§ Mr. BYRNE
asked the Chief Secretary for Ireland if he will state the number of deaths which have occurred amongst the subordinate male staff and their families at Mountjoy Prison for the past three years and the cause of death in each case; why married warders are compelled to go into the prison hospital when sick; what attention do they receive in the prison hospital and what are the qualifications, if any, of the warders attending sick officers; and will he state the present scale of dietary for sick officers and also for prisoners in hospital?
§ Mr. DUKE
The General Prisons Board have supplied me with the following particulars:—
Year. Number of Deaths. Causes of Death. 1914–15 9 Heart failure. Valvular disease of I heart. Convulsions. Measles (Infant). Measles. Cancer of stomach. Heart disease. Heart failure (Infant). Diabetes. 1915–16 5 Anguina Pectoris. Heart failure (Infant). Nephritis. Pulmonary tuberculosis Heart disease. 1916–17 3 Heart failure (Infant). Acute laryngitis. Pneumonia (Infant).
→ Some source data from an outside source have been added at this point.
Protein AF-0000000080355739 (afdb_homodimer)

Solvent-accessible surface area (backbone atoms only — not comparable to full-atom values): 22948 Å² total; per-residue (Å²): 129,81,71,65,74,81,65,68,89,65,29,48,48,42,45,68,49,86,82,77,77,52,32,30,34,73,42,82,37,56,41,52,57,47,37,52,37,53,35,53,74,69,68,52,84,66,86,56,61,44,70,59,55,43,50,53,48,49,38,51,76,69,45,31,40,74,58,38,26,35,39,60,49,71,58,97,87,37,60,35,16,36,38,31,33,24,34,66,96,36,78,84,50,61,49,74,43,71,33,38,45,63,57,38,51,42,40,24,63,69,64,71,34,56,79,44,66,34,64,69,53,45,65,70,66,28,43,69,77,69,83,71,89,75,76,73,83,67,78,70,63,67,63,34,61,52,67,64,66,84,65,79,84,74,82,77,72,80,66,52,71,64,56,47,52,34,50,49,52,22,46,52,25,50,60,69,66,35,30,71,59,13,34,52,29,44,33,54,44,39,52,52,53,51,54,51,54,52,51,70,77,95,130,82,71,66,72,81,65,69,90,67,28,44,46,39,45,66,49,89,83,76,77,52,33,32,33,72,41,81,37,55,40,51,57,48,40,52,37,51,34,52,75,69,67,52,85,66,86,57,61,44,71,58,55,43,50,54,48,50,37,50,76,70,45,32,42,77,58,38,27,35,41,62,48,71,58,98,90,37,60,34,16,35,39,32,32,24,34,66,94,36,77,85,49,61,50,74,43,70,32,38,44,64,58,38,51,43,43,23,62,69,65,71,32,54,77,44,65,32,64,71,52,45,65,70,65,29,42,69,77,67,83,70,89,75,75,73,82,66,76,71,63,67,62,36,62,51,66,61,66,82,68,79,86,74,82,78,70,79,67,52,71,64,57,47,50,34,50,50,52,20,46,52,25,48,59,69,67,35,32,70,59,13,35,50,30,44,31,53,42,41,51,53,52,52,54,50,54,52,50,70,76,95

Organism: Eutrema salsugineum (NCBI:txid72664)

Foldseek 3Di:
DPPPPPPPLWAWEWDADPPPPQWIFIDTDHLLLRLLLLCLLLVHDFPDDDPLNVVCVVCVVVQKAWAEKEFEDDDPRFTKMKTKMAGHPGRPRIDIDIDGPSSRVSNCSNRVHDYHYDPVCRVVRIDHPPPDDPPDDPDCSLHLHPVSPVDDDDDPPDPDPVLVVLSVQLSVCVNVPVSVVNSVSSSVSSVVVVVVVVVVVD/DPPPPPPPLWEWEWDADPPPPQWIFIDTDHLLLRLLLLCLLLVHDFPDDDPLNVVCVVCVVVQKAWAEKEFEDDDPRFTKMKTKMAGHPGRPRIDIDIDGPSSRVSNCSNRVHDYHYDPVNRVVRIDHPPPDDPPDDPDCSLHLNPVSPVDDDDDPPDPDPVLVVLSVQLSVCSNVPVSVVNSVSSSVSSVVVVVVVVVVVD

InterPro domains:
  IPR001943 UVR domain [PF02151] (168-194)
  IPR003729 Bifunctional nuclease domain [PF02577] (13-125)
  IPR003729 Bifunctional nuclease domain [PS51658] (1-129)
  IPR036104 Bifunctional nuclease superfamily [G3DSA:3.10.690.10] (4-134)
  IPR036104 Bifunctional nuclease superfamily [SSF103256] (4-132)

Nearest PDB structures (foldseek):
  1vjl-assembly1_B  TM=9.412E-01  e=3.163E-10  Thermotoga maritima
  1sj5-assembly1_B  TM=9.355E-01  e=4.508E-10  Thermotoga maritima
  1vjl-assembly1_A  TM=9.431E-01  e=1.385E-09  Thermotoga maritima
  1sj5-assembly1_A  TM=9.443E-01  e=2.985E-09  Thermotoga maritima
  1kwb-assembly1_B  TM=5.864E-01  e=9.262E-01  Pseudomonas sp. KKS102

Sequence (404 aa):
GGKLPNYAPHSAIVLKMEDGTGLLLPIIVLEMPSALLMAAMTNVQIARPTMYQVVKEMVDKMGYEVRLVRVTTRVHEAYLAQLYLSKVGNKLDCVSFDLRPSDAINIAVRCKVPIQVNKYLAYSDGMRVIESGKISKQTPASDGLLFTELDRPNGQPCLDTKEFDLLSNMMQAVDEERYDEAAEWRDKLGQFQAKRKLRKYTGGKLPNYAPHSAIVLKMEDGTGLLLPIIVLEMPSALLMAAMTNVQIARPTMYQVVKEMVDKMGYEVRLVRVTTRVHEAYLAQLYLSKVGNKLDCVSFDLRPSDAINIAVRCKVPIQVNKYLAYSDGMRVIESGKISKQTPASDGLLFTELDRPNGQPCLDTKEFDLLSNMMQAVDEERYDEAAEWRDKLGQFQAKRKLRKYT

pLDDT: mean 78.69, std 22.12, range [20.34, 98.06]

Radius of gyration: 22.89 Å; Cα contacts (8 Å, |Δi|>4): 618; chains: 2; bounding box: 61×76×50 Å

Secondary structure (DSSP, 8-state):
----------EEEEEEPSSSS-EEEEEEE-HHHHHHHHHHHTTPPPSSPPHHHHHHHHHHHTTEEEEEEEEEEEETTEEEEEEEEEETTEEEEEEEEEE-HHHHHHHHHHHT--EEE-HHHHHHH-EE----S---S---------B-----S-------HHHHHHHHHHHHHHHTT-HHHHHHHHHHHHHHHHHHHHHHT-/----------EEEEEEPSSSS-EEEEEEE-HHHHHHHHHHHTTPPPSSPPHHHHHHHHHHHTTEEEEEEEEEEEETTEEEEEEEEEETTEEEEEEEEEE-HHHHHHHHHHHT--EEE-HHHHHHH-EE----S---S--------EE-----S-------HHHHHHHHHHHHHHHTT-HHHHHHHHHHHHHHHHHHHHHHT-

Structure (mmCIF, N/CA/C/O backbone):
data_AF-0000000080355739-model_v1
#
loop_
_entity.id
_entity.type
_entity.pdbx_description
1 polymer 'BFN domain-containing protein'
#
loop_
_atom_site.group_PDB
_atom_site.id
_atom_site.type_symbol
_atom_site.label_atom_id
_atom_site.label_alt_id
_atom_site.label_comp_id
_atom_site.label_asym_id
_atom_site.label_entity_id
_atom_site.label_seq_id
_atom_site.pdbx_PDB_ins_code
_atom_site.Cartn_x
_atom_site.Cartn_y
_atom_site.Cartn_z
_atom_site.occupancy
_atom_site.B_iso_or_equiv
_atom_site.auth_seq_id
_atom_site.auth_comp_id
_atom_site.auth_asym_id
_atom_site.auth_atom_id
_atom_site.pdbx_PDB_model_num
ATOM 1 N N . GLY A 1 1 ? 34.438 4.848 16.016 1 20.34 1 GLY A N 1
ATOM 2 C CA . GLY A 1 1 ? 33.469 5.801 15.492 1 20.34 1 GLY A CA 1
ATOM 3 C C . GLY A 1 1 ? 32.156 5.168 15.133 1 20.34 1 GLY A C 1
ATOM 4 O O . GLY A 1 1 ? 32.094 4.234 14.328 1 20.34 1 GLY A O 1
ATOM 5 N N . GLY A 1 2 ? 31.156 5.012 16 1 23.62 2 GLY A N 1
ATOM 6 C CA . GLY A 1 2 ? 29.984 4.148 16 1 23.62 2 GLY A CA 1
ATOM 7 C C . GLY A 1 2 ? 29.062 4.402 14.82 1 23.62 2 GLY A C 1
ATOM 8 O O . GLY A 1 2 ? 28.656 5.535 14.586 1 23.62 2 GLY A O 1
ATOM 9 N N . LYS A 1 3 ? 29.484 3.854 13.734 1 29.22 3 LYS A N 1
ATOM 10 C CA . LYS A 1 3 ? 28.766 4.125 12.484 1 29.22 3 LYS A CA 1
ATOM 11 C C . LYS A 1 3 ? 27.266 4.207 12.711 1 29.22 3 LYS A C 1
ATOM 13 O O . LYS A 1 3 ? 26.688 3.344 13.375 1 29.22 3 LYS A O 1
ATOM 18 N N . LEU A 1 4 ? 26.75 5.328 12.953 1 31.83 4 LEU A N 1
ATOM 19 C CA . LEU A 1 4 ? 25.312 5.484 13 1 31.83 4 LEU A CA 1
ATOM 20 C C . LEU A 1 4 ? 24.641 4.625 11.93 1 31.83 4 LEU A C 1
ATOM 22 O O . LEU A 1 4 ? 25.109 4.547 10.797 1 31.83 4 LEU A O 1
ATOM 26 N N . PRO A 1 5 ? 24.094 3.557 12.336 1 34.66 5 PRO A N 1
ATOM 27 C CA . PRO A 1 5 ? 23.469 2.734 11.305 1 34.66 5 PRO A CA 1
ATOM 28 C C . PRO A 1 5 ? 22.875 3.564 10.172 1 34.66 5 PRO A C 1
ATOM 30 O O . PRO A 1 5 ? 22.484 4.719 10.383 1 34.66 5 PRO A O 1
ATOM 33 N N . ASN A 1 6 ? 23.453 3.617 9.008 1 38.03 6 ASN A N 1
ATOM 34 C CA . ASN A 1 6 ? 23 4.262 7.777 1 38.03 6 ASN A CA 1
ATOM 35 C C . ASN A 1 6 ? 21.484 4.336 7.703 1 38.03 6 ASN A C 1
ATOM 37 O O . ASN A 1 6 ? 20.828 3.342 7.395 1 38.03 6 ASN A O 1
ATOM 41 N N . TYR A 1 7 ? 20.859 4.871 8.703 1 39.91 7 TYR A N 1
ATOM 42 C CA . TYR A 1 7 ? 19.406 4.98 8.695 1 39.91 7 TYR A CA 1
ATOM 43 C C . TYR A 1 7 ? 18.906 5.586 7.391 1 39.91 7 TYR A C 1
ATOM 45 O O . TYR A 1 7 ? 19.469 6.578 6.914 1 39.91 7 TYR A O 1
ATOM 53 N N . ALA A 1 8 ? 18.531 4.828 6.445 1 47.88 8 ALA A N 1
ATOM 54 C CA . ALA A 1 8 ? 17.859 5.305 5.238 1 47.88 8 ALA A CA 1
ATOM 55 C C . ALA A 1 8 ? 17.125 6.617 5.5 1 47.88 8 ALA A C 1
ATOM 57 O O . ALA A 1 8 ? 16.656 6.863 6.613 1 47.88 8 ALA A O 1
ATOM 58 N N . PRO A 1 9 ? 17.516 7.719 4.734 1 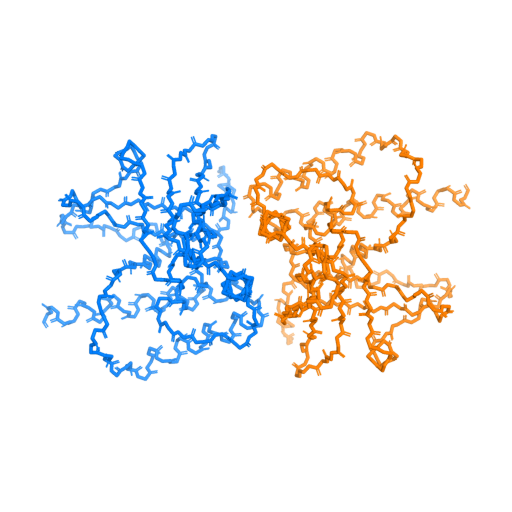54.5 9 PRO A N 1
ATOM 59 C CA . PRO A 1 9 ? 16.812 8.992 4.895 1 54.5 9 PRO A CA 1
ATOM 60 C C . PRO A 1 9 ? 15.32 8.82 5.141 1 54.5 9 PRO A C 1
ATOM 62 O O . PRO A 1 9 ? 14.664 8.047 4.445 1 54.5 9 PRO A O 1
ATOM 65 N N . HIS A 1 10 ? 14.875 8.984 6.418 1 71.5 10 HIS A N 1
ATOM 66 C CA . HIS A 1 10 ? 13.477 8.805 6.805 1 71.5 10 HIS A CA 1
ATOM 67 C C . HIS A 1 10 ? 12.633 10.008 6.402 1 71.5 10 HIS A C 1
ATOM 69 O O . HIS A 1 10 ? 13.125 11.141 6.387 1 71.5 10 HIS A O 1
ATOM 75 N N . SER A 1 11 ? 11.602 9.781 5.656 1 84.81 11 SER A N 1
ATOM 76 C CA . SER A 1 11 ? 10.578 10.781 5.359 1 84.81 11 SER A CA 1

In addition to the above, a prison warder died at an outside hospital.
Free medical attendance for prison officers and their families is a privilege, 1164W not a right. Married warders suffering from illness which is not of a serious nature are treated in the prison hospital, but, if the illness is serious and skilled nursing is necessary, a bed is frequently procured through the good offices of the medical officer at an outside hospital. Sick officers are treated by the prison medical staff in a special portion of the prison hospital, and the hospital warders are selected and trained for this position. At Mountjoy they are men of long experience and proved capacity.
Full scale of dietaries:
For sick officers: Tea 1 oz., milk 1 pt., sugar 2 ozs., bread ½ lb., butter 2 ozs., egg 1, bacon 2¼ ozs., loin chops or fish 8 ozs., vegetables 4 ozs., potatoes 1 lb., porter 1 bot. or 1 pt. milk.
For prisoners in hospital: Bread 1 lb., tea 2 pts., butter 2 ozs., meat 5 ozs. (cooked), potatoes 1 lb., vegetables 4 ozs.
The dietary for officers is a modified dietary, adopted in February last in pursuance of the directions of the Food Controller. The necessary steps have been taken for a modification of the prisoners dietary.
Though officers under treatment in the prison hospital receive full pay they are not at present required to make any payment for the food supplied to them at the public expense.